After the second round of programming contests, Olympiad participants decided to celebrate this event. For this purpose, a large rectangular cake was ordered. The participants gathered at the round table. Naturally, they have a question: is it possible to put a rectangular cake on the round table so that no piece of cake will extend beyond the table. You need to know the size of the cake and the radius of the table.

 

Input. Contains three positive integers: the radius of the table r (1 ≤ r ≤ 1000), the width of the cake w, and the length of the cake l (1 ≤ w ≤ l ≤ 1000).

 

Output. Print the word “YES”, if the cake can be placed on the table, and the word “NO” otherwise.

 

Sample input 1	Sample output 1
38 40 60	YES
Sample input 2	Sample output 2
35 20 70	NO

 

 

SOLUTION

conditional statement

 

Algorithm analysis

The cake is placed on the table if its diagonal  is not greater than the diameter of the table 2r.
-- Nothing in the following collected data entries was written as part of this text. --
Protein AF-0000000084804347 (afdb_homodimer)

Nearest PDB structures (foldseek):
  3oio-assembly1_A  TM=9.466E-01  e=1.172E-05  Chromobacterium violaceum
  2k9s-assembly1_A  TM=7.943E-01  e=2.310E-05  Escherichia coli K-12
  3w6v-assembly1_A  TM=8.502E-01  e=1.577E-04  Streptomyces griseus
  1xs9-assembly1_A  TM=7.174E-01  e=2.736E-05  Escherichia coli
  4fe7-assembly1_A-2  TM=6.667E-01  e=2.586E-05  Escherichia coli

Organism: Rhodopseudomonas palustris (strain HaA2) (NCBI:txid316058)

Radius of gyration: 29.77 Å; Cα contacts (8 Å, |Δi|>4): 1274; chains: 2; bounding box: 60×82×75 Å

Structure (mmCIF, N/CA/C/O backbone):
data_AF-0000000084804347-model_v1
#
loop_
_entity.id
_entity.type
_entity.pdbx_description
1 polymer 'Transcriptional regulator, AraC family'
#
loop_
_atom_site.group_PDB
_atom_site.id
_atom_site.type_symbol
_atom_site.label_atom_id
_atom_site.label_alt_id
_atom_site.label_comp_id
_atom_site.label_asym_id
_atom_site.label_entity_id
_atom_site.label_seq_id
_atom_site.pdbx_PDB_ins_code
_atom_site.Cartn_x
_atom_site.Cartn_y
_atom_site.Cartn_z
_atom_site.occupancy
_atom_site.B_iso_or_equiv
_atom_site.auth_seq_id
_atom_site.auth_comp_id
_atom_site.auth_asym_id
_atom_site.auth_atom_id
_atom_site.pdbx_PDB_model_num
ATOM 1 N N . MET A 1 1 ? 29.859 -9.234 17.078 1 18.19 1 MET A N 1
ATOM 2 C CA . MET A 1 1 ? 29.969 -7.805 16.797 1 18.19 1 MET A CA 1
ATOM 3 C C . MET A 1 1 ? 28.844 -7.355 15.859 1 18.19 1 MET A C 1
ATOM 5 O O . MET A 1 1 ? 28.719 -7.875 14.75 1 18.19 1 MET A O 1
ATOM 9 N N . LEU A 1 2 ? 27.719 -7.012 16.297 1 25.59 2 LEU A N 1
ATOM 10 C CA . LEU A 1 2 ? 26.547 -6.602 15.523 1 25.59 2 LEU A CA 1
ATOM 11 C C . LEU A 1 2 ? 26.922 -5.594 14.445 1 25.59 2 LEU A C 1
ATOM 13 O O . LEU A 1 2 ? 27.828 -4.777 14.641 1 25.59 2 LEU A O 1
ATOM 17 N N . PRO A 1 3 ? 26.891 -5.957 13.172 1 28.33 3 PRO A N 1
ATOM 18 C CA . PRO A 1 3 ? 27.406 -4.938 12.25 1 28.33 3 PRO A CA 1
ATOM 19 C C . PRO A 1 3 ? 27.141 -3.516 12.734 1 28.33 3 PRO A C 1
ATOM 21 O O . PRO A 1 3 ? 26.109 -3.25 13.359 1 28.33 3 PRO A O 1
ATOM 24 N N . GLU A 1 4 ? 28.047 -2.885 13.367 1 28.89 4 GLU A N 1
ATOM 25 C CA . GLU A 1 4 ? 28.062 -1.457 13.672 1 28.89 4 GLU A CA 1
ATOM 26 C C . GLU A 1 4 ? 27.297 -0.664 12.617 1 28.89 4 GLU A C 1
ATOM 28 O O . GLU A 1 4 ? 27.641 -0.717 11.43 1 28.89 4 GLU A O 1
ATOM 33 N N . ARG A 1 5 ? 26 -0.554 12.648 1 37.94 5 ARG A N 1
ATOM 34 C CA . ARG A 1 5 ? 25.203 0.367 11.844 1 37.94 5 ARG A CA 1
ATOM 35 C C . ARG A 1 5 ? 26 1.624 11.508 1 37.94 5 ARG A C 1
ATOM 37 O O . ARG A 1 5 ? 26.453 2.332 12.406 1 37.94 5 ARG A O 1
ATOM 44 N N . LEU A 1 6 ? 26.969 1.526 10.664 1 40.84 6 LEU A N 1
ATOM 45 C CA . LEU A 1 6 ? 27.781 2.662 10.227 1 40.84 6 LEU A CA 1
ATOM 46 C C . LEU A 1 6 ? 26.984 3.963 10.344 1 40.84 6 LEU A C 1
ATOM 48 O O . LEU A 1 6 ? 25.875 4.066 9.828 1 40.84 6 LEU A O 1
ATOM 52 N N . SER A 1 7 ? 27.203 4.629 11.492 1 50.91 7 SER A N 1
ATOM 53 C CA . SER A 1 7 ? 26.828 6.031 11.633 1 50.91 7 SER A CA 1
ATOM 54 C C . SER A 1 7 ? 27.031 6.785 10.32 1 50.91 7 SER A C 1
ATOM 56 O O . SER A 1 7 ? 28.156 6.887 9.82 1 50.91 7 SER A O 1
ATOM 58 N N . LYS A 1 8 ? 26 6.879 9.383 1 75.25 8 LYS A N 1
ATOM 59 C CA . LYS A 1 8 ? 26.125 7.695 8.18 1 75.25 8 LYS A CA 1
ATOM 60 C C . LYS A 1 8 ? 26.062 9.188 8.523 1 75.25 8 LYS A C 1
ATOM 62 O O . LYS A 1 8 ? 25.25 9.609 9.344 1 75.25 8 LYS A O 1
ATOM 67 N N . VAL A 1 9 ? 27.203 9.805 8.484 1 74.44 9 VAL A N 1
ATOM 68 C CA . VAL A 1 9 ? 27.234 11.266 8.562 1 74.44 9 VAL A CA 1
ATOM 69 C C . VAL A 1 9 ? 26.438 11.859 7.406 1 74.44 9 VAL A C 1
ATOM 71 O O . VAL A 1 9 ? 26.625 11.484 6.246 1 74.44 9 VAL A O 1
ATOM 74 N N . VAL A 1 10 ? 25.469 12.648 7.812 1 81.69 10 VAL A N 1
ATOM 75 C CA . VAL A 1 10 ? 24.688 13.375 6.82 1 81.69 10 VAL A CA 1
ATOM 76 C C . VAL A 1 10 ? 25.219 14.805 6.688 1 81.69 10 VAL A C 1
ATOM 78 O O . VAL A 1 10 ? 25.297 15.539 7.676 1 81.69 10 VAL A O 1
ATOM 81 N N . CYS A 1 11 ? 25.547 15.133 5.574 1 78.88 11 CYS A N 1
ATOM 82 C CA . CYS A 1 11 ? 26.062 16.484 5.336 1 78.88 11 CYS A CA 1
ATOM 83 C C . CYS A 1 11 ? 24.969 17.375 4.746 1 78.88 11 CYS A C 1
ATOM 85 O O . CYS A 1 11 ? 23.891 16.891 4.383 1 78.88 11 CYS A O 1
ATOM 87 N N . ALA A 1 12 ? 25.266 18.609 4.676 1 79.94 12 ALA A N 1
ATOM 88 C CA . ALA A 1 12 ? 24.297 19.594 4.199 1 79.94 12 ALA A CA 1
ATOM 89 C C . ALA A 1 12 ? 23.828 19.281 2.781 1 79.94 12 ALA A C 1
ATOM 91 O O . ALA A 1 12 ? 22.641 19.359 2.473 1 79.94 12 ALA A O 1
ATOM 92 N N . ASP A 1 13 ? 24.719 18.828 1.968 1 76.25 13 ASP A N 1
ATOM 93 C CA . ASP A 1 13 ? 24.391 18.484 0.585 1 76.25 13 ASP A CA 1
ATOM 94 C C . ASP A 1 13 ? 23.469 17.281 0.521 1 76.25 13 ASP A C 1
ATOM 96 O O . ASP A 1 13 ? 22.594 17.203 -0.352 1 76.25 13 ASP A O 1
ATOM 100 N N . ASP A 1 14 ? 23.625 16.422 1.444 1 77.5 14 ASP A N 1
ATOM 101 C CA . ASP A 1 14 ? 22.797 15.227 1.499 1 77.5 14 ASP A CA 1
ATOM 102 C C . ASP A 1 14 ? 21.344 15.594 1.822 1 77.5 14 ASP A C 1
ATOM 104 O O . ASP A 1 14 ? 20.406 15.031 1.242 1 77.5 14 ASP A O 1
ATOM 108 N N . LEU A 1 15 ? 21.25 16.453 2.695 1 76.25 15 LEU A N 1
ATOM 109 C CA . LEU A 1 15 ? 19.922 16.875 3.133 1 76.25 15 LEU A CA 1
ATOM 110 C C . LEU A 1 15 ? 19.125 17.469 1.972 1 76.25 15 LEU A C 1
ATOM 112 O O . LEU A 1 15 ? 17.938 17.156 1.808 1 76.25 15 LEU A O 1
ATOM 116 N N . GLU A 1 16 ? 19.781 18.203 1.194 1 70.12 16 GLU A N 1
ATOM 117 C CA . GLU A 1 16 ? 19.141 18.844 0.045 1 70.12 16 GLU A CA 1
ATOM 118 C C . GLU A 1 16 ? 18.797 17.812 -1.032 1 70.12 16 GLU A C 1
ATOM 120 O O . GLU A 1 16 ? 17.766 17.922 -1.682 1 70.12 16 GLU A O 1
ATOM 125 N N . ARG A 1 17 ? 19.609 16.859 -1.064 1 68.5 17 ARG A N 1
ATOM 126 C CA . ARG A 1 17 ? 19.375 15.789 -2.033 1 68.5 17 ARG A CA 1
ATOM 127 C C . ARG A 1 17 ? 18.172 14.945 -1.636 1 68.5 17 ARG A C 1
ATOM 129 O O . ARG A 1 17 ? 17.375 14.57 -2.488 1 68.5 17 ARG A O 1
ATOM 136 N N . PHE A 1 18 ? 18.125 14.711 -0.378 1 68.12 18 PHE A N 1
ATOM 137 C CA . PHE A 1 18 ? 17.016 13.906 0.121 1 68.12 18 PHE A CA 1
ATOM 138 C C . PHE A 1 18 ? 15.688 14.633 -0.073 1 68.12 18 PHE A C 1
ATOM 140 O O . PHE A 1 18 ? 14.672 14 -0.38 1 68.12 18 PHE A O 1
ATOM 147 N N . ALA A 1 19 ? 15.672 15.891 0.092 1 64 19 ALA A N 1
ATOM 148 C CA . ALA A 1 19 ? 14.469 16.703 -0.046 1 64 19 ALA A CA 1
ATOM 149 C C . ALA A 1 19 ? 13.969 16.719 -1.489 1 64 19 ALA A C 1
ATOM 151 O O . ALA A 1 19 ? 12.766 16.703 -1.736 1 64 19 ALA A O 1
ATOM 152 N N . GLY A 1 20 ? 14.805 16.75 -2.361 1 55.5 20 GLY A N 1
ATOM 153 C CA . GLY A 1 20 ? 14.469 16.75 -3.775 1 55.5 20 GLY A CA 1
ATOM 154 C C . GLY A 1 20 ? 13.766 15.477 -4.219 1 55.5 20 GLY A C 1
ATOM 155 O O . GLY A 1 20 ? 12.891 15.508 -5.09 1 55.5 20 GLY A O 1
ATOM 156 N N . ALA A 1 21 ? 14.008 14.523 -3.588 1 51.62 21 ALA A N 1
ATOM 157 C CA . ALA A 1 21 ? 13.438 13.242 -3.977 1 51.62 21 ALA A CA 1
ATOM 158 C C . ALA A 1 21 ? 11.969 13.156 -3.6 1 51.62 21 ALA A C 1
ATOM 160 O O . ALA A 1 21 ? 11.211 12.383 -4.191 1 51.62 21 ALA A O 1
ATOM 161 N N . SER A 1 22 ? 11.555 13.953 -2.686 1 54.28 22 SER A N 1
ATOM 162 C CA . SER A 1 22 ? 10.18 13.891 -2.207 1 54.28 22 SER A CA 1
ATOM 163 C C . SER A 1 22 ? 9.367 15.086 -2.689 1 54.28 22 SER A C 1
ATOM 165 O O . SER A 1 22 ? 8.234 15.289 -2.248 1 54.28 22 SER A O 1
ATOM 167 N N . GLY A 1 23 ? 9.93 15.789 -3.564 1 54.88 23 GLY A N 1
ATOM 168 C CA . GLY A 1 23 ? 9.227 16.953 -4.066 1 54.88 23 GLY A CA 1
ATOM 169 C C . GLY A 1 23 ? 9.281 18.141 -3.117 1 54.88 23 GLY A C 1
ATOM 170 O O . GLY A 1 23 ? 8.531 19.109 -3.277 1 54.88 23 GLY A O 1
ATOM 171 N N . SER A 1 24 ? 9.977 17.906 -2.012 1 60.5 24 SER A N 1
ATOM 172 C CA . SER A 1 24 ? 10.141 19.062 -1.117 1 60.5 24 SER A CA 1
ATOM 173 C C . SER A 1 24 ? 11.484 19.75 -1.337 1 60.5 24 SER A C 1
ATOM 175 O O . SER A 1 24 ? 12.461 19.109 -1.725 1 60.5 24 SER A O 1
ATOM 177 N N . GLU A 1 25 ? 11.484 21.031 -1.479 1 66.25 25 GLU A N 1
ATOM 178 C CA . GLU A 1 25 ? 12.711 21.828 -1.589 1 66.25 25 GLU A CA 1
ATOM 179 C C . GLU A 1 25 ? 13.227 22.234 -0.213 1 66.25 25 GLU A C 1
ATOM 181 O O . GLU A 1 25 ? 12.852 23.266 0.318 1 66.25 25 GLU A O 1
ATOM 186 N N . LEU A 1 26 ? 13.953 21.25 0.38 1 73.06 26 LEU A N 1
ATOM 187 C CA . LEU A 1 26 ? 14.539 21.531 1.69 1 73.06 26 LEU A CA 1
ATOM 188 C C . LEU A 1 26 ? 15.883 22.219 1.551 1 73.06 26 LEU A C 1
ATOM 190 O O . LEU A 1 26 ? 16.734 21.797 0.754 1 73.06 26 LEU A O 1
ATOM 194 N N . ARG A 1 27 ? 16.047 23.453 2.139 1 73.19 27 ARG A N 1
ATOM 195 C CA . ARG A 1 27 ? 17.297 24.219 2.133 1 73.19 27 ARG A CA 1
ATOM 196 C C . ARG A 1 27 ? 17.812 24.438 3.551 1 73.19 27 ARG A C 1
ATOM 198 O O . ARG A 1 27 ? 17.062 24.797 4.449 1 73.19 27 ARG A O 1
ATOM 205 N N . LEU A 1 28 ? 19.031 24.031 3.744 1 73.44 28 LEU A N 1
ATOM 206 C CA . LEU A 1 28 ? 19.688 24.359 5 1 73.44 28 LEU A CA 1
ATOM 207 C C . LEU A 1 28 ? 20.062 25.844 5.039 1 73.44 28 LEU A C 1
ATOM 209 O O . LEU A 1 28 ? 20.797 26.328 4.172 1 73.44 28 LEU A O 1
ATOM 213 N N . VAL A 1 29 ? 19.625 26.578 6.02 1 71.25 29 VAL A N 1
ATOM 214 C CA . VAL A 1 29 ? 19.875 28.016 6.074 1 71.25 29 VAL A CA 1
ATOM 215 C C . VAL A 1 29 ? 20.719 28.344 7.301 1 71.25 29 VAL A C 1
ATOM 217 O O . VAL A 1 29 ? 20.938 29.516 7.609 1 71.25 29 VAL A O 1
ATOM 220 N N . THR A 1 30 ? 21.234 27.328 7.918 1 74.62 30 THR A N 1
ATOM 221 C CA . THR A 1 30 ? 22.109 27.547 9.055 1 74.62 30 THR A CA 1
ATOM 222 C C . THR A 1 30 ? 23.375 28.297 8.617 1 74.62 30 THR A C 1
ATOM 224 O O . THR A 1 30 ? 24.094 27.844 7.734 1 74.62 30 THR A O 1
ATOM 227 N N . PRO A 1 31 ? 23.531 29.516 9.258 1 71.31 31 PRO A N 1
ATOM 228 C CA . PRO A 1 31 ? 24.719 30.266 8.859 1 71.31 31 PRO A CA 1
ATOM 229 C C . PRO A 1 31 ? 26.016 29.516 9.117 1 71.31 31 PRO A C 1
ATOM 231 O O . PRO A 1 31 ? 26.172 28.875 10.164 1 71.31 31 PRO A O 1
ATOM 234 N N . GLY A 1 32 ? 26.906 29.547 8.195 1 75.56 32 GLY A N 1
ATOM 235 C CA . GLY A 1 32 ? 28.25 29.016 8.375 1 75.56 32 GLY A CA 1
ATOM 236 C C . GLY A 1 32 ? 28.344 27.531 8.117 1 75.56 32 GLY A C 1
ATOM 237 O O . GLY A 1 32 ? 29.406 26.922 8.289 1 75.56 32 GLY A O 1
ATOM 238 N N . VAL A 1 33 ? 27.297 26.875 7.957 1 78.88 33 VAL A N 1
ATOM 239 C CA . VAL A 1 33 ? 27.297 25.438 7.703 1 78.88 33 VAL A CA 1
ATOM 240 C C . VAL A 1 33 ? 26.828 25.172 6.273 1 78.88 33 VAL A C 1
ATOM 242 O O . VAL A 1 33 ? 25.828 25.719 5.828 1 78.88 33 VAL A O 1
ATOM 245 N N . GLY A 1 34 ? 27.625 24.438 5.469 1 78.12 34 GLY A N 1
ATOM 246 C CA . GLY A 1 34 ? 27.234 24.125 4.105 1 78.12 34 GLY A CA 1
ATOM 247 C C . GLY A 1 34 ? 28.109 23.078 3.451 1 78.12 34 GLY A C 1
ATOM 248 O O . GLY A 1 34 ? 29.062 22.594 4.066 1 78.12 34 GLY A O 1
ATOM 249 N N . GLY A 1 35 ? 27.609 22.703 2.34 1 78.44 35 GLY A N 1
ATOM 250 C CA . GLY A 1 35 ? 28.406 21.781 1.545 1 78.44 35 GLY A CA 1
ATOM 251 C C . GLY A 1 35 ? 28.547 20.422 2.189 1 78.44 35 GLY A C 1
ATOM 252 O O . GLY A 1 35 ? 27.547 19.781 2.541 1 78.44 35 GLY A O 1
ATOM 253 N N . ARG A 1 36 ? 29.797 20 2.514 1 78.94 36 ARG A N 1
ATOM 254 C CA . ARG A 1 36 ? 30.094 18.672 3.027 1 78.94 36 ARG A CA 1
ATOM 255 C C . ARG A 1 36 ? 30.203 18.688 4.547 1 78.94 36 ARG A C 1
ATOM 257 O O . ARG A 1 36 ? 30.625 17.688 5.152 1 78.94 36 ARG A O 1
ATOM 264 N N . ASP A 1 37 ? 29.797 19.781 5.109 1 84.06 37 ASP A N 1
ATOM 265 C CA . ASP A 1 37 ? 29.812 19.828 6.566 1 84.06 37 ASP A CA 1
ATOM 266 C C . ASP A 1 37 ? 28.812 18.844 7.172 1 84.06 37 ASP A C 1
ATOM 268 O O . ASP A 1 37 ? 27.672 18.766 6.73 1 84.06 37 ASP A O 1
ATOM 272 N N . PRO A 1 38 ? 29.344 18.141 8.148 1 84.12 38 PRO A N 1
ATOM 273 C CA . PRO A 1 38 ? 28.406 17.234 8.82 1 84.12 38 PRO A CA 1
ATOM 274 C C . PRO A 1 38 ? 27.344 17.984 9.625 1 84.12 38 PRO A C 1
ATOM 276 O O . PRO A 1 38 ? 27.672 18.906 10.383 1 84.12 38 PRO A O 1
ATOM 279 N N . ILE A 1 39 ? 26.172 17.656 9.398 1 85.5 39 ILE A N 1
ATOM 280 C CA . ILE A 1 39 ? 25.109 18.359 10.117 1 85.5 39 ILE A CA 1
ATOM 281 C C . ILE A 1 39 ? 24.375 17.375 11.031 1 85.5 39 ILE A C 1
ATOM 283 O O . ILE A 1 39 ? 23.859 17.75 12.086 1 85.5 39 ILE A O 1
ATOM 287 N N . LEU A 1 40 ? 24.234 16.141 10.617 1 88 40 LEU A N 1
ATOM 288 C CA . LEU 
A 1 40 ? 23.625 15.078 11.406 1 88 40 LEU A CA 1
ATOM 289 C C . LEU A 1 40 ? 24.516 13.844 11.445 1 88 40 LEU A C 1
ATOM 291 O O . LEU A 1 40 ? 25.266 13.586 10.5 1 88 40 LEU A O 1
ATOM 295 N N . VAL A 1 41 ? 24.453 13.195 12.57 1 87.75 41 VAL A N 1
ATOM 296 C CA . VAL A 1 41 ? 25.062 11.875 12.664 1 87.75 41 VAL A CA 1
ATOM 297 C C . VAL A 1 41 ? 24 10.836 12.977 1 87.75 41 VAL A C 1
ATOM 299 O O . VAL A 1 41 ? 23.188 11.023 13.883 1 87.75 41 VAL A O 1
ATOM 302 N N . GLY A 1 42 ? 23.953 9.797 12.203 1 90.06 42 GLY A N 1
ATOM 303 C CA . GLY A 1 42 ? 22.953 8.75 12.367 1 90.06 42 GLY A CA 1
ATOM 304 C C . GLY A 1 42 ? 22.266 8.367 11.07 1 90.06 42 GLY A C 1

That is, if w² + l² ≤ 4r².

 

Algorithm realization

Read the input data.

 

scanf("%d %d %d",&r,&w,&l);

 

Find the square of the length of the diagonal of the table.

 

d = w*w + l*l;

 

Compare the squares of the diagonal of the table and the diameter of the cake (for example, not to use real number arithmetic). Print the result.

 

if (d > 4*r*r) printf("NO\n"); else printf("YES\n");

 

Python realization

Read the input data.

r, w, l = map(int, input().split())

Find the square of the length of the diagonal of the table.

d = w*w + l*l

Compare the squares of the diagonal of the table and the diameter of the cake (for example, not to use real number arithmetic). Print the result.

if d > 4*r*r:

  print("NO")

else:

  print("YES")